Patient: Yes Doctor, thank you, no further questions.



Student Summary


“Mr. Jones is a 45-year-old male presenting with a 2-day history of persisting occipital headache described as a dull ache, with associated diplopia, vomiting and hypertension. He rates his pain as 9-10/10 in severity with no exacerbating or relieving features. He has a background of chronic migraines, which are usually controlled with analgesia and of frequency of once a month. The headache he has presented with is different in character and presentation when compared to his previous migraines.


He takes occasional sumatriptan or paracetamol at the onset of his usual migraines. He has had a previous cholecystectomy 10 years ago with no other medical conditions other than longstanding migraines. He does not have any allergies. He is an IT support worker and lives alone.

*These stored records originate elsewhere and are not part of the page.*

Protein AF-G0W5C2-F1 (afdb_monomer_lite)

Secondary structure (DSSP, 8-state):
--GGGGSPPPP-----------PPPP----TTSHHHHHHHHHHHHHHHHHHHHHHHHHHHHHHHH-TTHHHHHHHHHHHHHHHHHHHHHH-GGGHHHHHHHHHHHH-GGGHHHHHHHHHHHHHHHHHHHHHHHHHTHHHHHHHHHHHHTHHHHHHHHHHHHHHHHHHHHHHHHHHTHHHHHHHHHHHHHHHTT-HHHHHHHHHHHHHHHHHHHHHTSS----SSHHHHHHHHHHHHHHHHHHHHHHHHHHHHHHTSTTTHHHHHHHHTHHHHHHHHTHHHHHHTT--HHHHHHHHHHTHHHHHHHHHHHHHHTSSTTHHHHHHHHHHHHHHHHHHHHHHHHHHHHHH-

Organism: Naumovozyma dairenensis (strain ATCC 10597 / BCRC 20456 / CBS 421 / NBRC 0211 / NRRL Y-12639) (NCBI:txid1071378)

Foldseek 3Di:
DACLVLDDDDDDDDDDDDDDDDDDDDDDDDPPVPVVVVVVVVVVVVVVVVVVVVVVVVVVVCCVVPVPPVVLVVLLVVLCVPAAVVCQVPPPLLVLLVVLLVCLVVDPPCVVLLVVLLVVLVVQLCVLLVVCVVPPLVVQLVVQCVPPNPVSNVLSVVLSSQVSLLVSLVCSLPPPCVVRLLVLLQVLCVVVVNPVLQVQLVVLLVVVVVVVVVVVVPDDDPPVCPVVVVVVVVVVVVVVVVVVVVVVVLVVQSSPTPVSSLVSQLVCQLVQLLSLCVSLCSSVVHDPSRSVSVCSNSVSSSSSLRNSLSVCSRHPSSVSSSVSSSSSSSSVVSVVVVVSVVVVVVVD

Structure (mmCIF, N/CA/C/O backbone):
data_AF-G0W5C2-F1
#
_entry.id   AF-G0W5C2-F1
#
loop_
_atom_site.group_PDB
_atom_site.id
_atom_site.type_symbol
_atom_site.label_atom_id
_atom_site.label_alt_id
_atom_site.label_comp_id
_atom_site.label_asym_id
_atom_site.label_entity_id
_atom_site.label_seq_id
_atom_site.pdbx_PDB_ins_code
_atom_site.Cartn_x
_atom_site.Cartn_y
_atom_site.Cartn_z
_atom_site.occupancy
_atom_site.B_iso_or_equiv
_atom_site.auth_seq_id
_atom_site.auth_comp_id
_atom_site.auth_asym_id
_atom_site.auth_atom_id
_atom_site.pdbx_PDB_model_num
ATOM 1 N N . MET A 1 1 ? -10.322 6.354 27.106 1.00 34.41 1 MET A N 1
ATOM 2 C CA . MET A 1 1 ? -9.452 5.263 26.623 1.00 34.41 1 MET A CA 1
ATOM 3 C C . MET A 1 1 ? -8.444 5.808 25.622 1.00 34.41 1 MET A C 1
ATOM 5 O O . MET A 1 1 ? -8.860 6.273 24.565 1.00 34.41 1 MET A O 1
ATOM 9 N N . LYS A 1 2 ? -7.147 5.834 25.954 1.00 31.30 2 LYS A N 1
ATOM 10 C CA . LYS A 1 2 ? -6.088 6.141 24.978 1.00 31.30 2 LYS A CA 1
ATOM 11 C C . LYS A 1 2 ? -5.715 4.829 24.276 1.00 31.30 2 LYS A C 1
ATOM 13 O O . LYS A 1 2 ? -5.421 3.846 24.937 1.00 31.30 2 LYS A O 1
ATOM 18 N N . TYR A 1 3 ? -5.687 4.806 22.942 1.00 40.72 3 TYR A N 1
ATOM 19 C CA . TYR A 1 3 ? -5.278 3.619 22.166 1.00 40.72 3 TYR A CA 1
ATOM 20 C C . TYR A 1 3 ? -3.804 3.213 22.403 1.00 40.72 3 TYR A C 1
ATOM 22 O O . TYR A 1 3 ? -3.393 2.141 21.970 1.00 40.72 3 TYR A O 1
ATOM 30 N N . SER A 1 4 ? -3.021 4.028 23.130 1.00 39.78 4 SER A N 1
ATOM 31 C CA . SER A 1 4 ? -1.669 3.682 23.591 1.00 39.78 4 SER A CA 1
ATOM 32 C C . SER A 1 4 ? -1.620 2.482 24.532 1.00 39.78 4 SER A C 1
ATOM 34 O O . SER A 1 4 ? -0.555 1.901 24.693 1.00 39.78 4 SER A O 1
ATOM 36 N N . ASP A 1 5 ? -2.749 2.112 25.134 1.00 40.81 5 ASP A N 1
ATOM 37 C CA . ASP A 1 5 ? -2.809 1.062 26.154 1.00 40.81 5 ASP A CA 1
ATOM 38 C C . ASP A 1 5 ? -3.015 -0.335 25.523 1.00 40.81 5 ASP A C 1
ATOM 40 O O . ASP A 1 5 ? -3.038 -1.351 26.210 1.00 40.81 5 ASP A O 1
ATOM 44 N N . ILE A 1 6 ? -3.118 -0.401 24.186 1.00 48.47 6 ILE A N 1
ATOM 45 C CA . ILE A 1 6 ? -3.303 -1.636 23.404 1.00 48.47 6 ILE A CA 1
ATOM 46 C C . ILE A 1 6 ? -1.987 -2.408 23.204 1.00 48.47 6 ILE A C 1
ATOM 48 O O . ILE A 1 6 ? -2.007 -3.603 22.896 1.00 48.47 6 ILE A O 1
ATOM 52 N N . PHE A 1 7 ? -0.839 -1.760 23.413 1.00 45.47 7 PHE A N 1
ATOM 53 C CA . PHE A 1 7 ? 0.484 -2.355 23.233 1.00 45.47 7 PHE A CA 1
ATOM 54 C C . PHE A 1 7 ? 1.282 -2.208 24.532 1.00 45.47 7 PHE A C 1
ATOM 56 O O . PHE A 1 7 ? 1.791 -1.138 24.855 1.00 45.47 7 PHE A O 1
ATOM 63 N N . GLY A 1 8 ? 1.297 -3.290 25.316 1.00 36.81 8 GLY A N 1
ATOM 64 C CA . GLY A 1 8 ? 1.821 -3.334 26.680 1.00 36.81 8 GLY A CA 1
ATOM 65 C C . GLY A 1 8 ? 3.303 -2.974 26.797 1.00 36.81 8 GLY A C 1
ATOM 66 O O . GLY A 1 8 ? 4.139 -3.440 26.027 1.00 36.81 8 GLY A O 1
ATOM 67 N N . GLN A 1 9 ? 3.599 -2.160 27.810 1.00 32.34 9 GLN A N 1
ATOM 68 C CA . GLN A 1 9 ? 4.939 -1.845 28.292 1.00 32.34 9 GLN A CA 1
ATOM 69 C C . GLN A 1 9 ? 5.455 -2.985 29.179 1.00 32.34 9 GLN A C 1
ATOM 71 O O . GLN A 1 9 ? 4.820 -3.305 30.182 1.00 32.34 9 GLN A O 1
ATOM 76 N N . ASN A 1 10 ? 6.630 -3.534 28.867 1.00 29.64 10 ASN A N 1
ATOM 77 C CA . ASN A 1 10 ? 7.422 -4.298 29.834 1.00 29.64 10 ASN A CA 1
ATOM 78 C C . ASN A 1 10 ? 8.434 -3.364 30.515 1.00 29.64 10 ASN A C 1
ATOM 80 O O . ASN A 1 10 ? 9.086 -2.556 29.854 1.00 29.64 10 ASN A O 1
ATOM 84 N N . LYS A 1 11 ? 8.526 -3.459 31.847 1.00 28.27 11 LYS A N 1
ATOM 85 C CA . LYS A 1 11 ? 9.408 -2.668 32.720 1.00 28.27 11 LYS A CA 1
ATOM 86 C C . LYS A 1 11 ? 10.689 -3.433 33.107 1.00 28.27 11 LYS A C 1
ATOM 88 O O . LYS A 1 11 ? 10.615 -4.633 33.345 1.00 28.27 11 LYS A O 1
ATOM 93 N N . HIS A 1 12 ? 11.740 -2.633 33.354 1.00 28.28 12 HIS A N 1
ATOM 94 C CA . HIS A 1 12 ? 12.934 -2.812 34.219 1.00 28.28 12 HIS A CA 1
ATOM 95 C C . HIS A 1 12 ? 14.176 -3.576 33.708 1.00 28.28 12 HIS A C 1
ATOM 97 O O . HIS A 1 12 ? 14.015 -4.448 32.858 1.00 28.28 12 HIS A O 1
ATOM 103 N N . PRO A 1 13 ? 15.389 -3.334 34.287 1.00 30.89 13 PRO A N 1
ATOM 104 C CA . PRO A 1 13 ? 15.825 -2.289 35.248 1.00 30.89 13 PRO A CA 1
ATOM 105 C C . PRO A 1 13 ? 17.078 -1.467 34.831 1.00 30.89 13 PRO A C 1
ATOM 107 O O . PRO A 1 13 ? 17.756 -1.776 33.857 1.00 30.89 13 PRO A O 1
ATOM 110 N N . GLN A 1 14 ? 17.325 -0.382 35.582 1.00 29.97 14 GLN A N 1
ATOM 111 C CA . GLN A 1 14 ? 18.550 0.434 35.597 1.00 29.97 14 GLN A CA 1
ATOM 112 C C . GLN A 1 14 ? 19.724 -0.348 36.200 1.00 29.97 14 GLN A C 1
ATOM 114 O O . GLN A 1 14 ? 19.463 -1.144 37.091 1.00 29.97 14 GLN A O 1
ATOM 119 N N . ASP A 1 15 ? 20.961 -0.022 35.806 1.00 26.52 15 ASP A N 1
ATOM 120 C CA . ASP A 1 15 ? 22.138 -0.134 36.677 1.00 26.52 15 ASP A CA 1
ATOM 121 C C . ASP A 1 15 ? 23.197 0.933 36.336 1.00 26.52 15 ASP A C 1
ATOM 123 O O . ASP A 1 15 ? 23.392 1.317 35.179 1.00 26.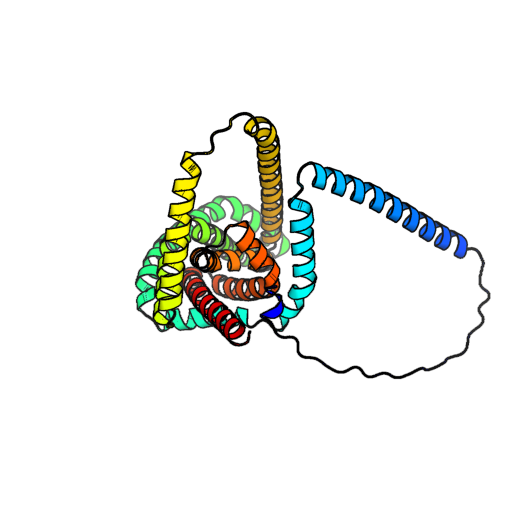52 15 ASP A O 1
ATOM 127 N N . GLU A 1 16 ? 23.792 1.443 37.412 1.00 25.45 16 GLU A N 1
ATOM 128 C CA . GLU A 1 16 ? 24.773 2.521 37.558 1.00 25.45 16 GLU A CA 1
ATOM 129 C C . GLU A 1 16 ? 26.234 2.049 37.371 1.00 25.45 16 GLU A C 1
ATOM 131 O O . GLU A 1 16 ? 26.498 0.866 37.183 1.00 25.45 16 GLU A O 1
ATOM 136 N N . MET A 1 17 ? 27.160 3.004 37.576 1.00 26.48 17 MET A N 1
ATOM 137 C CA . MET A 1 17 ? 28.610 2.897 37.852 1.00 26.48 17 MET A CA 1
ATOM 138 C C . MET A 1 17 ? 29.556 2.972 36.641 1.00 26.48 17 MET A C 1
ATOM 140 O O . MET A 1 17 ? 29.325 2.344 35.620 1.00 26.48 17 MET A O 1
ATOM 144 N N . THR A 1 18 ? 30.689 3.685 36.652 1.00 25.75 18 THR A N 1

Mr. Smith is concerned that it may be a more pronounced migraine, but given the red flag features of diplopia, change in character of his headache, the headaches waking him from his sleep, pain score, vomiting, significantly raised blood pressure and fundoscopy findings on examination, I am concerned about a possible sub arachnoid haemorrhage. I would like to admit Mr Jones to hospital via ambulance for consideration of CT/MRI head as well as consideration of a lumbar puncture and blood tests.




Examiner Summary


Example Mark Scheme: Headache


The candidate will be assessed on the three following domains and be given a mark for each ranging from 1 - 4 (1 = fail and 4 = excellent).

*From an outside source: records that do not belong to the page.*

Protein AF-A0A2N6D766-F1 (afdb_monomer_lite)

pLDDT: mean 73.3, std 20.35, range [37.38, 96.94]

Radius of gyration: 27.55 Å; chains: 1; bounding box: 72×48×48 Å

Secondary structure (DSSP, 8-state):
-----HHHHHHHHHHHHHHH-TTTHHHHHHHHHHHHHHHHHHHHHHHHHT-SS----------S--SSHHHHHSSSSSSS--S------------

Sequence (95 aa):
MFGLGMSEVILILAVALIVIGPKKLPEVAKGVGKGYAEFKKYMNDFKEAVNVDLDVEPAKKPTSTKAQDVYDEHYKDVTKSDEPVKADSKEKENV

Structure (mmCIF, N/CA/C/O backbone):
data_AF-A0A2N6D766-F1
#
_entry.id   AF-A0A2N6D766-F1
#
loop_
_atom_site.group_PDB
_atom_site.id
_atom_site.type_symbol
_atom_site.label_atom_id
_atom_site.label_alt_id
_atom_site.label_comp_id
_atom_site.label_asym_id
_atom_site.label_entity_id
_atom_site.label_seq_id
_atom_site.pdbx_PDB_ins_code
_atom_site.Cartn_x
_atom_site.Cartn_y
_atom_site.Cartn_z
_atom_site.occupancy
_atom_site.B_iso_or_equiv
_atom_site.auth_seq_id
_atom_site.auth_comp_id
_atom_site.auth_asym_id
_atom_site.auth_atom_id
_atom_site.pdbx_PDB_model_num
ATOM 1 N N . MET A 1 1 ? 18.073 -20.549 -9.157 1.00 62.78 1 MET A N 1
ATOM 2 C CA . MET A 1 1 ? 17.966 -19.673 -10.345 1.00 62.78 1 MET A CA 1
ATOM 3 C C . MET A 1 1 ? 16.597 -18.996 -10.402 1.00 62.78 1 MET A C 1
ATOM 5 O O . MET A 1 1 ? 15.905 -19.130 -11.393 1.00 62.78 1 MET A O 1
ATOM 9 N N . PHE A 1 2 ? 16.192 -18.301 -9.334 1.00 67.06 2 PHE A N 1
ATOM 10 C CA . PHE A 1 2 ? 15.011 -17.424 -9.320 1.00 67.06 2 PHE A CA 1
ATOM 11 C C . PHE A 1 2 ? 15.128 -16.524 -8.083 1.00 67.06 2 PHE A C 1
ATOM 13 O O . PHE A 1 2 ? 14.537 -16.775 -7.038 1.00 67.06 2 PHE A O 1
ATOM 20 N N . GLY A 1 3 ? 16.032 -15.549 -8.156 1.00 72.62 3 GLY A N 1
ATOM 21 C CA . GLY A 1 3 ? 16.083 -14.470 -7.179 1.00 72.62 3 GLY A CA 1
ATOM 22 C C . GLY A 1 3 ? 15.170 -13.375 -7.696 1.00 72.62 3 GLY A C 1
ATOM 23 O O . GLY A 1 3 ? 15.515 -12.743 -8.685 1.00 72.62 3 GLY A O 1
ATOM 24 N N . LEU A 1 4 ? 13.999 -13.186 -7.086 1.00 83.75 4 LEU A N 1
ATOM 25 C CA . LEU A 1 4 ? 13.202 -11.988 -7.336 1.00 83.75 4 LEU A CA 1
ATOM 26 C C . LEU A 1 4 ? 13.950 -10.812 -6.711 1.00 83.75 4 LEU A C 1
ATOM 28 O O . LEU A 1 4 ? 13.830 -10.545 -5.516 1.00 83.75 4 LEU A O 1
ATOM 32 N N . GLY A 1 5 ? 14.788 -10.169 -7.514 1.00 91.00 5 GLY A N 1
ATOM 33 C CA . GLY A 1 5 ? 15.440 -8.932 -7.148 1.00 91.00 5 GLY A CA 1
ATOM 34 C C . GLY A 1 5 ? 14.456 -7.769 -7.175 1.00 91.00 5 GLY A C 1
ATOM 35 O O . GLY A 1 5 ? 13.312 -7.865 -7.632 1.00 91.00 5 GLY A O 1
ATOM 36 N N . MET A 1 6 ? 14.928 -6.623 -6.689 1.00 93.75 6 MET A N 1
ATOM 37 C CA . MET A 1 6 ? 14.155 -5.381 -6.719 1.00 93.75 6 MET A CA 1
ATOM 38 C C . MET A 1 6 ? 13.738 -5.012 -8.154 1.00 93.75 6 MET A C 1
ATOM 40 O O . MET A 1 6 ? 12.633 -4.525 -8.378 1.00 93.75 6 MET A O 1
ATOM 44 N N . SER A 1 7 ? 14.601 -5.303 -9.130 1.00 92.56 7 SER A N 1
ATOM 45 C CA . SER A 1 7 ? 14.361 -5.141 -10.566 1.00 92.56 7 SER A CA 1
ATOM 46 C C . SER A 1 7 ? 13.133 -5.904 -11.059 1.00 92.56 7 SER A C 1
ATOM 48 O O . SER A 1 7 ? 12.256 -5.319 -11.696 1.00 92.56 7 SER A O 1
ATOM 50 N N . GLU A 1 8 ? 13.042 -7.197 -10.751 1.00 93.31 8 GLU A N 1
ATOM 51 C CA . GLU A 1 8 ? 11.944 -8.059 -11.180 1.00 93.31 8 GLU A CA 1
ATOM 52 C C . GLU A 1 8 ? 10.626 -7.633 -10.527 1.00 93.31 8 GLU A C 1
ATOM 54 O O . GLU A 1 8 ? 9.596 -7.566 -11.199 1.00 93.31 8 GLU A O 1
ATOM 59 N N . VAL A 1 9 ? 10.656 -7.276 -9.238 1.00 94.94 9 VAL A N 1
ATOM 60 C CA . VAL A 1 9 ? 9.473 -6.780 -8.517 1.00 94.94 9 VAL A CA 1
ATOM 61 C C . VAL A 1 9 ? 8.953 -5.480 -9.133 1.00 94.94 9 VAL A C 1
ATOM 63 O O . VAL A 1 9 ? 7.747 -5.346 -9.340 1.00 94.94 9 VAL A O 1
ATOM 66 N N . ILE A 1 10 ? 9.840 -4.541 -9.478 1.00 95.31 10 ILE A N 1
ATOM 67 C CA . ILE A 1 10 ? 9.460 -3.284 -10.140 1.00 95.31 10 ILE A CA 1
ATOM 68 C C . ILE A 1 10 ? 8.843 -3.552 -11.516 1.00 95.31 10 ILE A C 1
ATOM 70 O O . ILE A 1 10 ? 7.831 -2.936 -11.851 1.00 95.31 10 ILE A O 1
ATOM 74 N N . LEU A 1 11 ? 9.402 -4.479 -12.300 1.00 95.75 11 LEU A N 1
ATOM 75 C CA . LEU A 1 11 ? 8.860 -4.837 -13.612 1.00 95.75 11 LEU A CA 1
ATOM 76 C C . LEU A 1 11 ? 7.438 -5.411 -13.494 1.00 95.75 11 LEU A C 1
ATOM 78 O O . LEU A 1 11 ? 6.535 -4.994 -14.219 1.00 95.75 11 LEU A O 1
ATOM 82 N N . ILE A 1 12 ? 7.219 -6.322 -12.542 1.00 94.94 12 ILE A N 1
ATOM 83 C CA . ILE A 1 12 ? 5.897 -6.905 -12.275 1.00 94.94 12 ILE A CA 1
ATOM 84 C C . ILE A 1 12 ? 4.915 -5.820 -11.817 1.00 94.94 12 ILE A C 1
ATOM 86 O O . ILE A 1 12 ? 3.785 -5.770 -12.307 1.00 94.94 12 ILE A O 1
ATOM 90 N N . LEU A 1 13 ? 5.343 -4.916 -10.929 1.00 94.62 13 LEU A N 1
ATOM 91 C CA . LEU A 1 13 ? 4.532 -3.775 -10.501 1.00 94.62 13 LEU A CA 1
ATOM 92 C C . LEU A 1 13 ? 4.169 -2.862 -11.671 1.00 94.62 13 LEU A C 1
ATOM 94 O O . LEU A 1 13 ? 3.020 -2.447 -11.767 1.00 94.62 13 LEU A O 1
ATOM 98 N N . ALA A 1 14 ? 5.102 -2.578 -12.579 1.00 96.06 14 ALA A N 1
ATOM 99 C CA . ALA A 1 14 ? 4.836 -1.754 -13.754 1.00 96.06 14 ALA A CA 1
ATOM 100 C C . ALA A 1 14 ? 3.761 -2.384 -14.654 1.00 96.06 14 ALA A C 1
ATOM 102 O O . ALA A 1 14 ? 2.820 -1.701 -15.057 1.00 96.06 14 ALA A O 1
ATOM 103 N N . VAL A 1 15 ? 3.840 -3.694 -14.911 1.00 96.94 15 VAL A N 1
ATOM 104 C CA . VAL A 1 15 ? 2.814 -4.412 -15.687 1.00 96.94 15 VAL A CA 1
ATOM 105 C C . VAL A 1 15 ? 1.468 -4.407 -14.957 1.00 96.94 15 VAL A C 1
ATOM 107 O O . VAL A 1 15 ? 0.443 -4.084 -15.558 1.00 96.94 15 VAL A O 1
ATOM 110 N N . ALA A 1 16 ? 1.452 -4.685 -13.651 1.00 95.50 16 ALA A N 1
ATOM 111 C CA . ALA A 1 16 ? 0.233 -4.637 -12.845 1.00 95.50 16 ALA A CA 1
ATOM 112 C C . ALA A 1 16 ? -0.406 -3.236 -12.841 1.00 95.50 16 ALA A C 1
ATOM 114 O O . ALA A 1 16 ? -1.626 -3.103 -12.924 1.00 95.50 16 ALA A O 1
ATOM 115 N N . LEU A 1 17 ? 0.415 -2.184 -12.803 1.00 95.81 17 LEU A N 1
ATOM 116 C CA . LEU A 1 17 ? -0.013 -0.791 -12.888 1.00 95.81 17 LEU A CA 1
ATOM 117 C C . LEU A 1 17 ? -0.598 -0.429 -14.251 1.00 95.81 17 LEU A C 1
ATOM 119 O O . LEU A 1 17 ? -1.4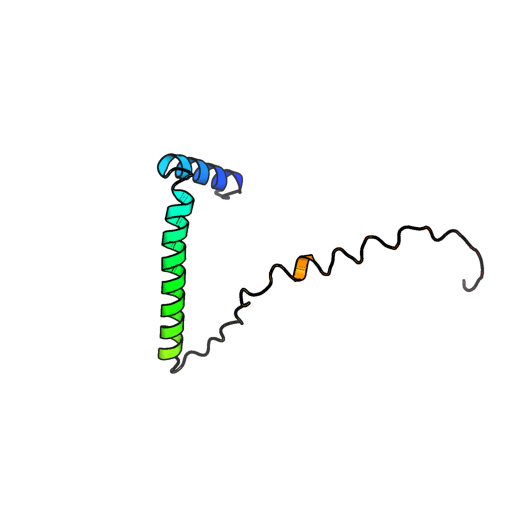82 0.417 -14.297 1.00 95.81 17 LEU A O 1
ATOM 123 N N . ILE A 1 18 ? -0.146 -1.042 -15.343 1.00 96.25 18 ILE A N 1
ATOM 124 C CA . ILE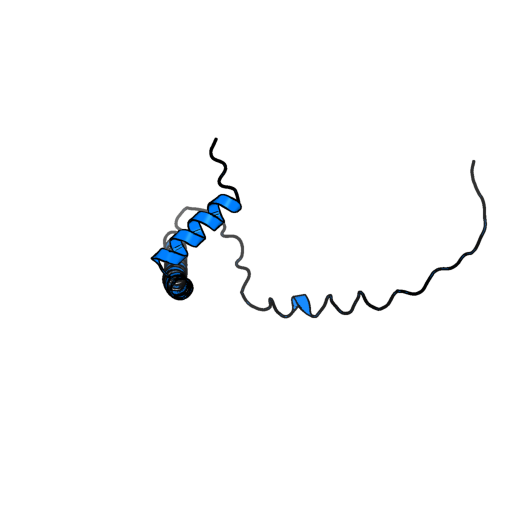 A 1 18 ? -0.756 -0.843 -16.665 1.00 96.25 18 ILE A CA 1
ATOM 125 C C . ILE A 1 18 ? -2.143 -1.492 -16.707 1.00 96.25 18 ILE A C 1
ATOM 127 O O . ILE A 1 18 ? -3.090 -0.878 -17.193 1.00 96.25 18 ILE A O 1
ATOM 131 N N . VAL A 1 19 ? -2.278 -2.703 -16.160 1.00 96.19 19 VAL A N 1
ATOM 132 C CA . VAL A 1 19 ? -3.545 -3.453 -16.152 1.00 96.19 19 VAL A CA 1
ATOM 133 C C . VAL A 1 19 ? -4.586 -2.795 -15.243 1.00 96.19 19 VAL A C 1
ATOM 135 O O . VAL A 1 19 ? -5.733 -2.604 -15.639 1.00 96.19 19 VAL A O 1
ATOM 138 N N . ILE A 1 20 ? -4.197 -2.449 -14.015 1.00 94.62 20 ILE A N 1
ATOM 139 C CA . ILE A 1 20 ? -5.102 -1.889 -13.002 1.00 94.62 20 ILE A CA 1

Data gathering technical and assessment skills:


History taking:

Elicits red flags of vomiting, change in nature of headache compared to usual migraines, characterises pain to that typical of SAH.

Takes appropriate full history


Physical Examination:

General examination: Blood pressure, pulse rate, neurological examination, temperature, oxygen saturations, fundoscopy


Investigations:

Provides an appropriate investigation plan. Recognises acute admission via ambulance required.

Blood tests: Full blood count, urea and electrolytes, hba1c, LFTs, amylase

Radiology: CT head/MRI

Invasive procedures: Lumbar puncture possibly required


Clinical Management Skills


Differential Diagnosis:

Aware subarachnoid haemorrhage needs to be excluded and admission to hospital required to do this.


Communicating with patient:

Able to explain the need acute admission.


Formulating a management plan:

Arranges urgent admission to the Emergency Department


Interpersonal Skills


Communication Skills:

Establishes and maintains rapport with the patient

Initially uses open questions and progressively uses closed questions when appropriate to pull out specific/important information that is pertinent to the presenting complaint.

Elicits ICE effectively

Able to explain sensitively the need for urgent admission.


Discussion:


This case of an acute change in headache presentation in the background of chronic migraines, highlights some of the crucial skills that would be required by a Doctor at FY2 level.


Safety - The candidate was able to correctly identify the concerning symptoms of diplopia, waking with headaches, high pain scoring as well as vomiting and the acute nature of the pain. The candidate was aware of abnormal clinical examination findings. In this case, a SAH is the acute diagnosis that needs to be investigated, and steps were taken to urgently rule it out via admission to hospital.


Communication skills - The candidate communicated clearly with the patient and was able to explain the management plan in a simple-to-understand manner.